In general, then, a frac fluid in the form of a non-participating gas may be introduced into well bore 70 to pressurize the well bore more than one time. With reference to FIG. 3, for example, In one embodiment, with reference to FIG. 3, the introduction of frac fluid, such as non-participating frac gas, to the wellbore may be a cyclic process involving a number of iterations of raising pressure in the well bore adjacent the seam of interest, such as a first surge S1, a second surge S2, etc., with each surge followed by a period of relaxation of the introduction of frac fluid into the formation R1, R2. The steps of relaxation may include cessation of the inflow (as shown), may include lessening the inflow of frac gas, or may include extraction of a portion of the frac gas. Typically, relaxation may involve cessation of the flow, while permitting the surge of frac gas to diffuse, or spread, into the surrounding formation, and, in so doing, to permit the pressure in the surrounding formation, and in the well bore, to decline. The cycles may be irregular. That is to say, although iterations of raising the pressure, and relaxing the pressure in the well bore, and hence in the surrounding formation, may occur in the form of a wavetrain of pulses. Such pulses may be substantially identical in terms of input flow rate and duration, such as to produce a regular wave pattern, but in the more general case this need not be so, and may not be so.
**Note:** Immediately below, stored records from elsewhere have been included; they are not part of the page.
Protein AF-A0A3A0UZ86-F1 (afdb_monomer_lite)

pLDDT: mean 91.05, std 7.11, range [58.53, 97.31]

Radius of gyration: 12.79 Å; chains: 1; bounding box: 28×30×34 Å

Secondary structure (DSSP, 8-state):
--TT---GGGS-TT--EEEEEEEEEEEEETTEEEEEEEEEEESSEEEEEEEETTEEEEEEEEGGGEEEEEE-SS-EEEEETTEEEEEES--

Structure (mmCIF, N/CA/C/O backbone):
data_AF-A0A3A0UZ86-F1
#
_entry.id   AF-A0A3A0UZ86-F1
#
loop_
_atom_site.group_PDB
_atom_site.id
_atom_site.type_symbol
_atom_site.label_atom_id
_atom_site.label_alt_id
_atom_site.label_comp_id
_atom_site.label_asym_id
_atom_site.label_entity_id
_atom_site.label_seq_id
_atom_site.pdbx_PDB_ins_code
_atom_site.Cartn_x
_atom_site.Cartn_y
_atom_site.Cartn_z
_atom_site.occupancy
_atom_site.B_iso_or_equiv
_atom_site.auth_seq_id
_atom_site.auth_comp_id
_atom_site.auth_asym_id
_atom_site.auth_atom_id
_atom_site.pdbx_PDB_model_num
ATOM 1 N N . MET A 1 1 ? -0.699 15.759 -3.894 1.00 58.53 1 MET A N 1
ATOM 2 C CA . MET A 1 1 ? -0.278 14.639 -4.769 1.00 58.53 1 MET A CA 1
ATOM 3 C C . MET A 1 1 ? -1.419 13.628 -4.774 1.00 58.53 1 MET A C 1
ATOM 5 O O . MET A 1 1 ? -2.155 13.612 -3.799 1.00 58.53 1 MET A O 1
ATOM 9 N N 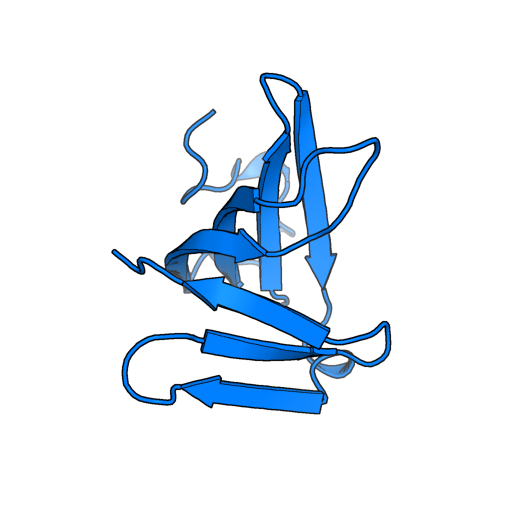. ILE A 1 2 ? -1.640 12.861 -5.844 1.00 81.88 2 ILE A N 1
ATOM 10 C CA . ILE A 1 2 ? -2.698 11.835 -5.843 1.00 81.88 2 ILE A CA 1
ATOM 11 C C . ILE 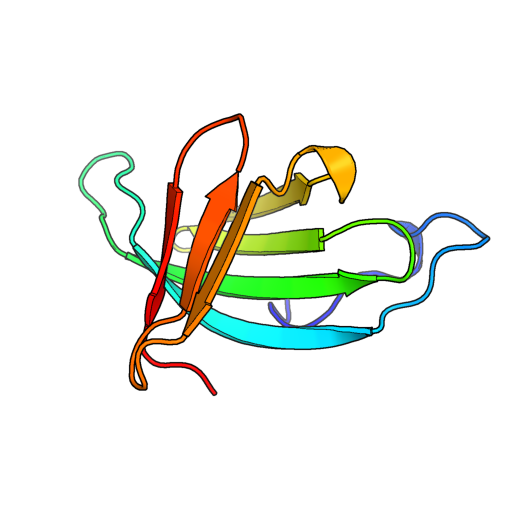A 1 2 ? -2.132 10.600 -5.130 1.00 81.88 2 ILE A C 1
ATOM 13 O O . ILE A 1 2 ? -1.145 10.042 -5.608 1.00 81.88 2 ILE A O 1
ATOM 17 N N . LEU A 1 3 ? -2.705 10.225 -3.980 1.00 87.00 3 LEU A N 1
ATOM 18 C CA . LEU A 1 3 ? -2.177 9.159 -3.114 1.00 87.00 3 LEU A CA 1
ATOM 19 C C . LEU A 1 3 ? -2.089 7.812 -3.829 1.00 87.00 3 LEU A C 1
ATOM 21 O O . LEU A 1 3 ? -1.128 7.075 -3.632 1.00 87.00 3 LEU A O 1
ATOM 25 N N . ASP A 1 4 ? -3.056 7.519 -4.695 1.00 85.94 4 ASP A N 1
ATOM 26 C CA . ASP A 1 4 ? -3.169 6.244 -5.398 1.00 85.94 4 ASP A CA 1
ATOM 27 C C . ASP A 1 4 ? -2.218 6.090 -6.602 1.00 85.94 4 ASP A C 1
ATOM 29 O O . ASP A 1 4 ? -2.293 5.108 -7.357 1.00 85.94 4 ASP A O 1
ATOM 33 N N . ASN A 1 5 ? -1.328 7.064 -6.805 1.00 87.06 5 ASN A N 1
ATOM 34 C CA . ASN A 1 5 ? -0.438 7.134 -7.944 1.00 87.06 5 ASN A CA 1
ATOM 35 C C . ASN A 1 5 ? 1.026 7.289 -7.536 1.00 87.06 5 ASN A C 1
ATOM 37 O O . ASN A 1 5 ? 1.359 7.652 -6.413 1.00 87.06 5 ASN A O 1
ATOM 41 N N . VAL A 1 6 ? 1.914 6.991 -8.479 1.00 87.25 6 VAL A N 1
ATOM 42 C CA . VAL A 1 6 ? 3.361 7.092 -8.295 1.00 87.25 6 VAL A CA 1
ATOM 43 C C . VAL A 1 6 ? 3.940 7.916 -9.432 1.00 87.25 6 VAL A C 1
ATOM 45 O O . VAL A 1 6 ? 3.511 7.796 -10.582 1.00 87.25 6 VAL A O 1
ATOM 48 N N . ASN A 1 7 ? 4.895 8.782 -9.113 1.00 86.75 7 ASN A N 1
ATOM 49 C CA . ASN A 1 7 ? 5.647 9.499 -10.128 1.00 86.75 7 ASN A CA 1
ATOM 50 C C . ASN A 1 7 ? 6.499 8.484 -10.912 1.00 86.75 7 ASN A C 1
ATOM 52 O O . ASN A 1 7 ? 7.299 7.778 -10.298 1.00 86.75 7 ASN A O 1
ATOM 56 N N . PRO A 1 8 ? 6.378 8.398 -12.249 1.00 86.38 8 PRO A N 1
ATOM 57 C CA . PRO A 1 8 ? 7.146 7.437 -13.039 1.00 86.38 8 PRO A CA 1
ATOM 58 C C . PRO A 1 8 ? 8.665 7.564 -12.878 1.00 86.38 8 PRO A C 1
ATOM 60 O O . PRO A 1 8 ? 9.373 6.587 -13.082 1.00 86.38 8 PRO A O 1
ATOM 63 N N . ASN A 1 9 ? 9.166 8.742 -12.494 1.00 89.69 9 ASN A N 1
ATOM 64 C CA . ASN A 1 9 ? 10.593 8.958 -12.244 1.00 89.69 9 ASN A CA 1
ATOM 65 C C . ASN A 1 9 ? 11.093 8.320 -10.935 1.00 89.69 9 ASN A C 1
ATOM 67 O O . ASN A 1 9 ? 12.300 8.167 -10.771 1.00 89.69 9 ASN A O 1
ATOM 71 N N . ASP A 1 10 ? 10.186 7.948 -10.025 1.00 88.25 10 ASP A N 1
ATOM 72 C CA . ASP A 1 10 ? 10.517 7.278 -8.760 1.00 88.25 10 ASP A CA 1
ATOM 73 C C . ASP A 1 10 ? 10.548 5.742 -8.913 1.00 88.25 10 ASP A C 1
ATOM 75 O O . ASP A 1 10 ? 10.934 5.018 -7.986 1.00 88.25 10 ASP A O 1
ATOM 79 N N . LEU A 1 11 ? 10.139 5.242 -10.087 1.00 92.62 11 LEU A N 1
ATOM 80 C CA . LEU A 1 11 ? 10.155 3.829 -10.445 1.00 92.62 11 LEU A CA 1
ATOM 81 C C . LEU A 1 11 ? 11.505 3.432 -11.044 1.00 92.62 11 LEU A C 1
ATOM 83 O O . LEU A 1 11 ? 12.126 4.191 -11.793 1.00 92.62 11 LEU A O 1
ATOM 87 N N . PHE A 1 12 ? 11.945 2.206 -10.767 1.00 92.94 12 PHE A N 1
ATOM 88 C CA . PHE A 1 12 ? 13.070 1.638 -11.507 1.00 92.94 12 PHE A CA 1
ATOM 89 C C . PHE A 1 12 ? 12.717 1.474 -12.997 1.00 92.94 12 PHE A C 1
ATOM 91 O O . PHE A 1 12 ? 11.546 1.315 -13.340 1.00 92.94 12 PHE A O 1
ATOM 98 N N . PRO A 1 13 ? 13.702 1.442 -13.917 1.00 94.62 13 PRO A N 1
ATOM 99 C CA . PRO A 1 13 ? 13.425 1.307 -15.352 1.00 94.62 13 PRO A CA 1
ATOM 100 C C . PRO A 1 13 ? 12.615 0.057 -15.739 1.00 94.62 13 PRO A C 1
ATOM 102 O O . PRO A 1 13 ? 11.953 0.036 -16.776 1.00 94.62 13 PRO A O 1
ATOM 105 N N . THR A 1 14 ? 12.690 -0.997 -14.924 1.00 95.44 14 THR A N 1
ATOM 106 C CA . THR A 1 14 ? 11.959 -2.265 -15.077 1.00 95.44 14 THR A CA 1
ATOM 107 C C . THR A 1 14 ? 10.655 -2.320 -14.283 1.00 95.44 14 THR A C 1
ATOM 109 O O . THR A 1 14 ? 9.865 -3.253 -14.470 1.00 95.44 14 THR A O 1
ATOM 112 N N . GLU A 1 15 ? 10.411 -1.327 -13.431 1.00 97.31 15 GLU A N 1
ATOM 113 C CA . GLU A 1 15 ? 9.296 -1.296 -12.501 1.00 97.31 15 GLU A CA 1
ATOM 114 C C . GLU A 1 15 ? 8.044 -0.712 -13.173 1.00 97.31 15 GLU A C 1
ATOM 116 O O . GLU A 1 15 ? 8.070 0.288 -13.891 1.00 97.31 15 GLU A O 1
ATOM 121 N N . LYS A 1 16 ? 6.910 -1.369 -12.953 1.00 95.44 16 LYS A N 1
ATOM 122 C CA . LYS A 1 16 ? 5.600 -1.060 -13.515 1.00 95.44 16 LYS A CA 1
ATOM 123 C C . LYS A 1 16 ? 4.584 -1.019 -12.389 1.00 95.44 16 LYS A C 1
ATOM 125 O O . LYS A 1 16 ? 4.476 -1.963 -11.606 1.00 95.44 16 LYS A O 1
ATOM 130 N N . LYS A 1 17 ? 3.806 0.062 -12.351 1.00 95.06 17 LYS A N 1
ATOM 131 C CA . LYS A 1 17 ? 2.675 0.213 -11.435 1.00 95.06 17 LYS A CA 1
ATOM 132 C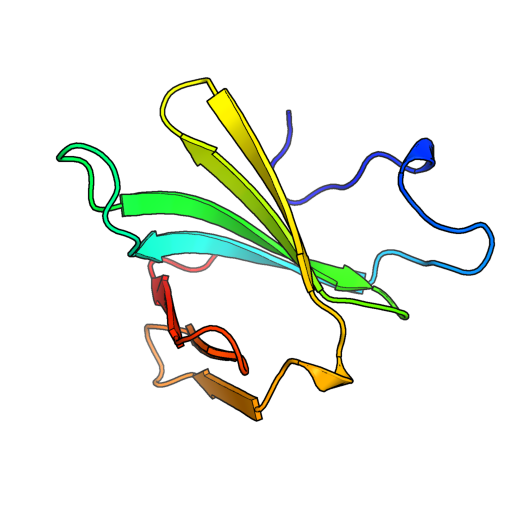 C . LYS A 1 17 ? 1.628 -0.875 -11.704 1.00 95.06 17 LYS A C 1
ATOM 134 O O . LYS A 1 17 ? 1.243 -1.100 -12.850 1.00 95.06 17 LYS A O 1
ATOM 139 N N . GLY A 1 18 ? 1.182 -1.525 -10.641 1.00 93.81 18 GLY A N 1
ATOM 140 C CA . GLY A 1 18 ? 0.089 -2.484 -10.616 1.00 93.81 18 GLY A CA 1
ATOM 141 C C . GLY A 1 18 ? -1.155 -1.911 -9.924 1.00 93.81 18 GLY A C 1
ATOM 142 O O . GLY A 1 18 ? -1.392 -0.701 -9.981 1.00 93.81 18 GLY A O 1
ATOM 143 N N . PRO A 1 19 ? -1.975 -2.775 -9.302 1.00 94.25 19 PRO A N 1
ATOM 144 C CA . PRO A 1 19 ? -3.151 -2.356 -8.551 1.00 94.25 19 PRO A CA 1
ATOM 145 C C . PRO A 1 19 ? -2.805 -1.450 -7.370 1.00 94.25 19 PRO A C 1
ATOM 147 O O . PRO A 1 19 ? -1.751 -1.584 -6.746 1.00 94.25 19 PRO A O 1
ATOM 150 N N . THR A 1 20 ? -3.754 -0.587 -7.030 1.00 95.31 20 THR A N 1
ATOM 151 C CA . THR A 1 20 ? -3.694 0.270 -5.852 1.00 95.31 20 THR A CA 1
ATOM 152 C C . THR A 1 20 ? -4.912 0.011 -4.978 1.00 95.31 20 THR A C 1
ATOM 154 O O . THR A 1 20 ? -5.997 -0.218 -5.507 1.00 95.31 20 THR A O 1
ATOM 157 N N . VAL A 1 21 ? -4.739 0.094 -3.660 1.00 94.62 21 VAL A N 1
ATOM 158 C CA . VAL A 1 21 ? -5.845 0.214 -2.706 1.00 94.62 21 VAL A CA 1
ATOM 159 C C . VAL A 1 21 ? -5.682 1.520 -1.944 1.00 94.62 21 VAL A C 1
ATOM 161 O O . VAL A 1 21 ? -4.619 1.762 -1.369 1.00 94.62 21 VAL A O 1
ATOM 164 N N . LEU A 1 22 ? -6.723 2.350 -1.962 1.00 95.81 22 LEU A N 1
ATOM 165 C CA . LEU A 1 22 ? -6.818 3.597 -1.208 1.00 95.81 22 LEU A CA 1
ATOM 166 C C . LEU A 1 22 ? -7.673 3.361 0.042 1.00 95.81 22 LEU A C 1
ATOM 168 O O . LEU A 1 22 ? -8.655 2.625 -0.015 1.00 95.81 22 LEU A O 1
ATOM 172 N N . GLY A 1 23 ? -7.322 3.990 1.160 1.00 95.12 23 GLY A N 1
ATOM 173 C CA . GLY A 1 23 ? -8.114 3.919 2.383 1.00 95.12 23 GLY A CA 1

The amplitude of an individual pulse may or may not be the same as any other, either in terms of maximum frac gas flow rate, or in terms of peak pressure during the pressure pulse, and the duration of the pulses may vary from one to another. Similarly, while the periods of relaxation may be of the same duration, in the general case they need not be, and may not be.

In general, then, a frac fluid in the form of a non-participating gas may be introduced into well bore to pressurize the well bore more than one time per job (i.e. per seam 36 or formation region to be treated). That is, starting from an initial well bore pressure, P0, a first surge S1 of gas may be introduced at a flow rate q1, over a time period t1 to raise the pressure in the stratum, as measured in the well bore, to an elevated level, P1.

Following this rise, a period of relaxation R1 may occur in which the inflow of frac gas may be greatly diminished or stopped (or possibly reversed), and during which the pressure is permitted to decline over a time period, t2, to some lesser value P2. P2 may lie at a portion of the difference between the high pressure value P1, and the initial unpressurized value P0, or may be roughly the initial unpressurized value P0.

At the end of that time period, t2, the gas under pressure may again be introduced (or reintroduced, as may be) in a second surge S2 at a flow rate q2 over a time period t3, to raise the pressure in the well bore to a high pressure P3.

The surge S2 may be followed by another time period, t4, of relaxation R2 in which the pressure may fall to a lower pressure P4, which may be followed by another pressure rise over a time period to a high pressure, and another period of relaxation to a reduced pressure. Additional pulses may follow in a similar manner, each pulse having a rising pressure phase and a falling pressure phase. Alternately, the procedure may be stopped after surge S2 or any surge thereafter. This is indicated, generically, in the wavetrain illustration of FIG. 3.

It may be that this comparatively large pressure rise, occurring at a relatively high rate, may tend to result in brisk crack dilation, or crack propagation, notwithstanding the comparative lack of vertical restraint on the seam or stratum of interest given the comparatively low overburden pressure. It is further believed that a process of introducing a fluid under pressure to “frac” the well, i.e., to open up, or dilate, the adjacent porous structure along its fracture surfaces, may tend to occur in first a radiating manner forming main fractures 150 from the well bore, in for example, the first pressurizing step and then in later pressurizing steps, there may be the formation and/or enlargement of dendritic crack formations 152 in the adjacent geological structures. That is, the fractures in a formation may tend to first run generally in one direction through main cracks, which may tend to run in that one direction and then the fractures may branch laterally, termed dendritic cracks or fractures, tending to extend away, possibly perpendicularly away, from the main primary fractures, may tend to link parallel fractures, branch fractures and create more laterals. This fracture generation may tend to enhance the flow running through those the main fractures, and ultimately to the well bore. It may be that the rate of hydrocarbon production may improve where fractures are generated dendritically.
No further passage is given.